▸ WHAT THIS TASK INVOLVES
Print nothing except the lines of the listing below from the line with "ATOM 171 C C" to the line with "ATOM 199 C C", each exactly as written, both ends included.

= = = = = = =

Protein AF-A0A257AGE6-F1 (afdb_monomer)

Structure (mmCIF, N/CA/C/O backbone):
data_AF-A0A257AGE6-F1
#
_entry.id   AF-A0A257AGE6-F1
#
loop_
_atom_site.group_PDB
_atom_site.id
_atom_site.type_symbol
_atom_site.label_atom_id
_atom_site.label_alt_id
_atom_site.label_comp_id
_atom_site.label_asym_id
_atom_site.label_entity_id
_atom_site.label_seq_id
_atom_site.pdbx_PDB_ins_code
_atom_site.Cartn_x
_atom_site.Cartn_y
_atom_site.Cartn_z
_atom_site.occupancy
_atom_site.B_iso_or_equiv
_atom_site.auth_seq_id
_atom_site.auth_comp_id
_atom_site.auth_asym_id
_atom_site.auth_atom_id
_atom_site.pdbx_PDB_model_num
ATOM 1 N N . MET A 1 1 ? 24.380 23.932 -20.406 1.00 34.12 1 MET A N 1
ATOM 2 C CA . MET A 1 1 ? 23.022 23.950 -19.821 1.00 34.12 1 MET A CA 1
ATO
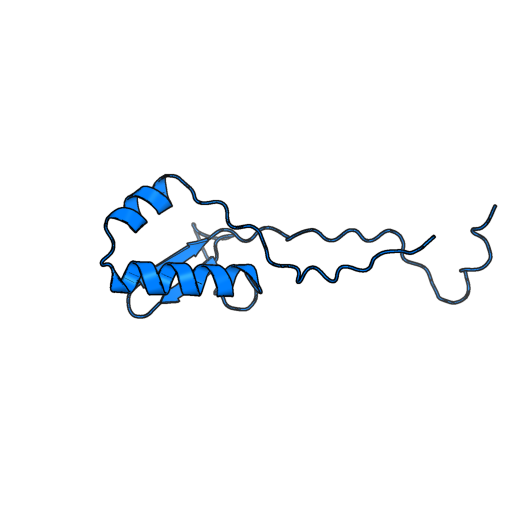M 3 C C . MET A 1 1 ? 23.018 23.000 -18.639 1.00 34.12 1 MET A C 1
ATOM 5 O O . MET A 1 1 ? 23.236 21.808 -18.814 1.00 34.12 1 MET A O 1
ATOM 9 N N . THR A 1 2 ? 22.930 23.543 -17.431 1.00 32.66 2 THR A N 1
ATOM 10 C CA . THR A 1 2 ? 22.998 22.803 -16.169 1.00 32.66 2 THR A CA 1
ATOM 11 C C . THR A 1 2 ? 21.740 21.952 -16.003 1.00 32.66 2 THR A C 1
ATOM 13 O O . THR A 1 2 ? 20.686 22.448 -15.615 1.00 32.66 2 THR A O 1
ATOM 16 N N . PHE A 1 3 ? 21.838 20.653 -16.302 1.00 40.56 3 PHE A N 1
ATOM 17 C CA . PHE A 1 3 ? 20.812 19.695 -15.902 1.00 40.56 3 PHE A CA 1
ATOM 18 C C . PHE A 1 3 ? 20.864 19.573 -14.383 1.00 40.56 3 PHE A C 1
ATOM 20 O O . PHE A 1 3 ? 21.724 18.902 -13.813 1.00 40.56 3 PHE A O 1
ATOM 27 N N . ASN A 1 4 ? 19.962 20.297 -13.728 1.00 43.41 4 ASN A N 1
ATOM 28 C CA . ASN A 1 4 ? 19.759 20.248 -12.294 1.00 43.41 4 ASN A CA 1
ATOM 29 C C . ASN A 1 4 ? 19.194 18.864 -11.948 1.00 43.41 4 ASN A C 1
ATOM 31 O O . ASN A 1 4 ? 17.983 18.636 -11.955 1.00 43.41 4 ASN A O 1
ATOM 35 N N . ALA A 1 5 ? 20.097 17.909 -11.724 1.00 49.41 5 ALA A N 1
ATOM 36 C CA . ALA A 1 5 ? 19.791 16.542 -11.345 1.00 49.41 5 ALA A CA 1
ATOM 37 C C . ALA A 1 5 ? 19.303 16.514 -9.893 1.00 49.41 5 ALA A C 1
ATOM 39 O O . ALA A 1 5 ? 19.972 16.019 -8.983 1.00 49.41 5 ALA A O 1
ATOM 40 N N . LYS A 1 6 ? 18.094 17.033 -9.667 1.00 43.97 6 LYS A N 1
ATOM 41 C CA . LYS A 1 6 ? 17.338 16.744 -8.457 1.00 43.97 6 LYS A CA 1
ATOM 42 C C . LYS A 1 6 ? 16.987 15.262 -8.538 1.00 43.97 6 LYS A C 1
ATOM 44 O O . LYS A 1 6 ? 15.980 14.901 -9.140 1.00 43.97 6 LYS A O 1
ATOM 49 N N . ARG A 1 7 ? 17.846 14.401 -7.976 1.00 49.59 7 ARG A N 1
ATOM 50 C CA . ARG A 1 7 ? 17.537 12.994 -7.677 1.00 49.59 7 ARG A CA 1
ATOM 51 C C . ARG A 1 7 ? 16.277 12.970 -6.808 1.00 49.59 7 ARG A C 1
ATOM 53 O O . ARG A 1 7 ? 16.354 12.946 -5.583 1.00 49.59 7 ARG A O 1
ATOM 60 N N . ARG A 1 8 ? 15.098 13.031 -7.424 1.00 52.81 8 ARG A N 1
ATOM 61 C CA . ARG A 1 8 ? 13.846 12.695 -6.758 1.00 52.81 8 ARG A CA 1
ATOM 62 C C . ARG A 1 8 ? 13.896 11.185 -6.608 1.00 52.81 8 ARG A C 1
ATOM 64 O O . ARG A 1 8 ? 13.880 10.473 -7.606 1.00 52.81 8 ARG A O 1
ATOM 71 N N . SER A 1 9 ? 14.040 10.695 -5.378 1.00 53.06 9 SER A N 1
ATOM 72 C CA . SER A 1 9 ? 13.790 9.284 -5.089 1.00 53.06 9 SER A CA 1
ATOM 73 C C . SER A 1 9 ? 12.449 8.926 -5.728 1.00 53.06 9 SER A C 1
ATOM 75 O O . SER A 1 9 ? 11.472 9.622 -5.441 1.00 53.06 9 SER A O 1
ATOM 77 N N . VAL A 1 10 ? 12.414 7.923 -6.607 1.00 67.00 10 VAL A N 1
ATOM 78 C CA . VAL A 1 10 ? 11.218 7.517 -7.361 1.00 67.00 10 VAL A CA 1
ATOM 79 C C . VAL A 1 10 ? 10.234 6.861 -6.391 1.00 67.00 10 VAL A C 1
ATOM 81 O O . VAL A 1 10 ? 10.117 5.645 -6.318 1.00 67.00 10 VAL A O 1
ATOM 84 N N . LYS A 1 11 ? 9.601 7.672 -5.545 1.00 73.31 11 LYS A N 
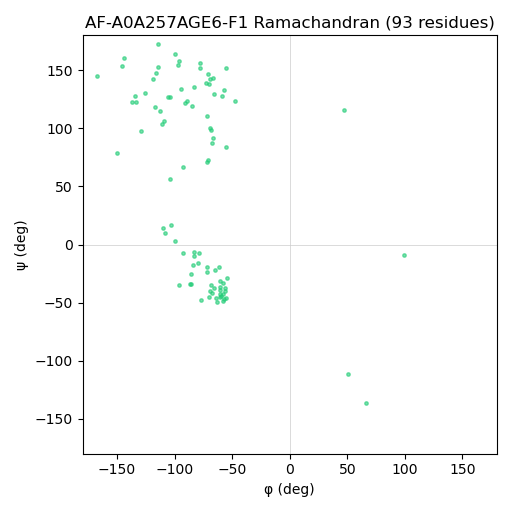1
ATOM 85 C CA . LYS A 1 11 ? 8.456 7.252 -4.754 1.00 73.31 11 LYS A CA 1
ATOM 86 C C . LYS A 1 11 ? 7.229 7.381 -5.632 1.00 73.31 11 LYS A C 1
ATOM 88 O O . LYS A 1 11 ? 7.052 8.386 -6.312 1.00 73.31 11 LYS A O 1
ATOM 93 N N . CYS A 1 12 ? 6.399 6.361 -5.586 1.00 84.19 12 CYS A N 1
ATOM 94 C CA . CYS A 1 12 ? 5.103 6.347 -6.222 1.00 84.19 12 CYS A CA 1
ATOM 95 C C . CYS A 1 12 ? 4.129 7.243 -5.459 1.00 84.19 12 CYS A C 1
ATOM 97 O O . CYS A 1 12 ? 4.079 7.202 -4.226 1.00 84.19 12 CYS A O 1
ATOM 99 N N . ASP A 1 13 ? 3.317 7.997 -6.188 1.00 86.81 13 ASP A N 1
ATOM 100 C CA . ASP A 1 13 ? 2.164 8.666 -5.599 1.00 86.81 13 ASP A CA 1
ATOM 101 C C . ASP A 1 13 ? 1.108 7.624 -5.194 1.00 86.81 13 ASP A C 1
ATOM 103 O O . ASP A 1 13 ? 0.929 6.594 -5.853 1.00 86.81 13 ASP A O 1
ATOM 107 N N . ILE A 1 14 ? 0.439 7.866 -4.064 1.00 89.00 14 ILE A N 1
ATOM 108 C CA . ILE A 1 14 ? -0.578 6.967 -3.510 1.00 89.00 14 ILE A CA 1
ATOM 109 C C . ILE A 1 14 ? -1.955 7.609 -3.670 1.00 89.00 14 ILE A C 1
ATOM 111 O O . ILE A 1 14 ? -2.325 8.501 -2.906 1.00 89.00 14 ILE A O 1
ATOM 115 N N . ASP A 1 15 ? -2.739 7.085 -4.610 1.00 91.75 15 ASP A N 1
ATOM 116 C CA . ASP A 1 15 ? -4.137 7.470 -4.797 1.00 91.75 15 ASP A CA 1
ATOM 117 C C . ASP A 1 15 ? -5.059 6.673 -3.865 1.00 91.75 15 ASP A C 1
ATOM 119 O O . ASP A 1 15 ? -5.176 5.445 -3.958 1.00 91.75 15 ASP A O 1
ATOM 123 N N . ARG A 1 16 ? -5.771 7.375 -2.979 1.00 92.25 16 ARG A N 1
ATOM 124 C CA . ARG A 1 16 ? -6.710 6.769 -2.024 1.00 92.25 16 ARG A CA 1
ATOM 125 C C . ARG A 1 16 ? -8.113 6.709 -2.623 1.00 92.25 16 ARG A C 1
ATOM 127 O O . ARG A 1 16 ? -8.697 7.723 -2.994 1.00 92.25 16 ARG A O 1
ATOM 134 N N . LYS A 1 17 ? -8.685 5.506 -2.723 1.00 93.19 17 LYS A N 1
ATOM 135 C CA . LYS A 1 17 ? -10.083 5.322 -3.152 1.00 93.19 17 LYS A CA 1
ATOM 136 C C . LYS A 1 17 ? -11.044 5.647 -2.008 1.00 93.19 17 LYS A C 1
ATOM 138 O O . LYS A 1 17 ? -10.718 5.480 -0.840 1.00 93.19 17 LYS A O 1
ATOM 143 N N . GLN A 1 18 ? -12.284 6.001 -2.338 1.00 93.88 18 GLN A N 1
ATOM 144 C CA . GLN A 1 18 ? -13.301 6.288 -1.322 1.00 93.88 18 GLN A CA 1
ATOM 145 C C . GLN A 1 18 ? -13.590 5.088 -0.399 1.00 93.88 18 GLN A C 1
ATOM 147 O O . GLN A 1 18 ? -13.902 5.275 0.773 1.00 93.88 18 GLN A O 1
ATOM 152 N N . SER A 1 19 ? -13.470 3.854 -0.905 1.00 90.44 19 SER A N 1
ATOM 153 C CA . SER A 1 19 ? -13.556 2.640 -0.083 1.00 90.44 19 SER A CA 1
ATOM 154 C C . SER A 1 19 ? -12.471 2.600 0.991 1.00 90.44 19 SER A C 1
ATOM 156 O O . SER A 1 19 ? -12.791 2.377 2.153 1.00 90.44 19 SER A O 1
ATOM 158 N N . PHE A 1 20 ? -11.225 2.915 0.623 1.00 95.81 20 PHE A N 1
ATOM 159 C CA . PHE A 1 20 ? -10.117 3.024 1.568 1.00 95.81 20 PHE A CA 1
ATOM 160 C C . PHE A 1 20 ? -10.414 4.065 2.647 1.00 95.81 20 PHE A C 1
ATOM 162 O O . PHE A 1 20 ? -10.287 3.756 3.822 1.00 95.81 20 PHE A O 1
ATOM 169 N N . GLU A 1 21 ? -10.867 5.265 2.276 1.00 95.75 21 GLU A N 1
ATOM 170 C CA . GLU A 1 21 ? -11.152 6.328 3.251 1.00 95.75 21 GLU A CA 1
ATOM 171 C C . GLU A 1 21 ? -12.237 5.934 4.263 1.00 95.75 21 GLU A C 1
ATOM 173 O O . GLU A 1 21 ? -12.130 6.242 5.452 1.00 95.75 21 GLU A O 1
ATOM 178 N N . ARG A 1 22 ? -13.282 5.224 3.816 1.00 95.50 22 ARG A N 1
ATOM 179 C CA . ARG A 1 22 ? -14.336 4.721 4.712 1.00 95.50 22 ARG A CA 1
ATOM 180 C C . ARG A 1 22 ? -13.793 3.709 5.717 1.00 95.50 22 ARG A C 1
ATOM 182 O O . ARG A 1 22 ? -14.106 3.821 6.902 1.00 95.50 22 ARG A O 1
ATOM 189 N N . ASP A 1 23 ? -12.985 2.761 5.255 1.00 92.38 23 ASP A N 1
ATOM 190 C CA . ASP A 1 23 ? -12.405 1.728 6.115 1.00 92.38 23 ASP A CA 1
ATOM 191 C C . ASP A 1 23 ? -11.361 2.334 7.056 1.00 92.38 23 ASP A C 1
ATOM 193 O O . ASP A 1 23 ? -11.403 2.108 8.265 1.00 92.38 23 ASP A O 1
ATOM 197 N N . PHE A 1 24 ? -10.491 3.196 6.526 1.00 95.19 24 PHE A N 1
ATOM 198 C CA . PHE A 1 24 ? -9.436 3.875 7.269 1.00 95.19 24 PHE A CA 1
ATOM 199 C C . PHE A 1 24 ? -9.995 4.703 8.423 1.00 95.19 24 PHE A C 1
ATOM 201 O O . PHE A 1 24 ? -9.480 4.622 9.536 1.00 95.19 24 PHE A O 1
ATOM 208 N N . LYS A 1 25 ? -11.093 5.442 8.213 1.00 96.31 25 LYS A N 1
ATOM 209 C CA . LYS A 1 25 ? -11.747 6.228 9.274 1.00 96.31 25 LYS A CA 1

= = = = = = =

▸ SOLUTION TO THE EXERCISE
ATOM 171 C C . GLU A 1 21 ? -12.237 5.934 4.263 1.00 95.75 21 GLU A C 1
ATOM 173 O O . GLU A 1 21 ? -12.130 6.242 5.452 1.00 95.75 21 GLU A O 1
ATOM 178 N N . ARG A 1 22 ? -13.282 5.224 3.816 1.00 95.50 22 ARG A N 1
ATOM 179 C CA . ARG A 1 22 ? -14.336 4.721 4.712 1.00 95.50 22 ARG A CA 1
ATOM 180 C C . ARG A 1 22 ? -13.793 3.709 5.717 1.00 95.50 22 ARG A C 1
ATOM 182 O O . ARG A 1 22 ? -14.106 3.821 6.902 1.00 95.50 22 ARG A O 1
ATOM 189 N N . ASP A 1 23 ? -12.985 2.761 5.255 1.00 92.38 23 ASP A N 1
ATOM 190 C CA . ASP A 1 23 ? -12.405 1.728 6.115 1.00 92.38 23 ASP A CA 1
ATOM 191 C C . ASP A 1 23 ? -11.361 2.334 7.056 1.00 92.38 23 ASP A C 1
ATOM 193 O O . ASP A 1 23 ? -11.403 2.108 8.265 1.00 92.38 23 ASP A O 1
ATOM 197 N N . PHE A 1 24 ? -10.491 3.196 6.526 1.00 95.19 24 PHE A N 1
ATOM 198 C CA . PHE A 1 24 ? -9.436 3.875 7.269 1.00 95.19 24 PHE A CA 1
ATOM 199 C C . PHE A 1 24 ? -9.995 4.703 8.423 1.00 95.19 24 PHE A C 1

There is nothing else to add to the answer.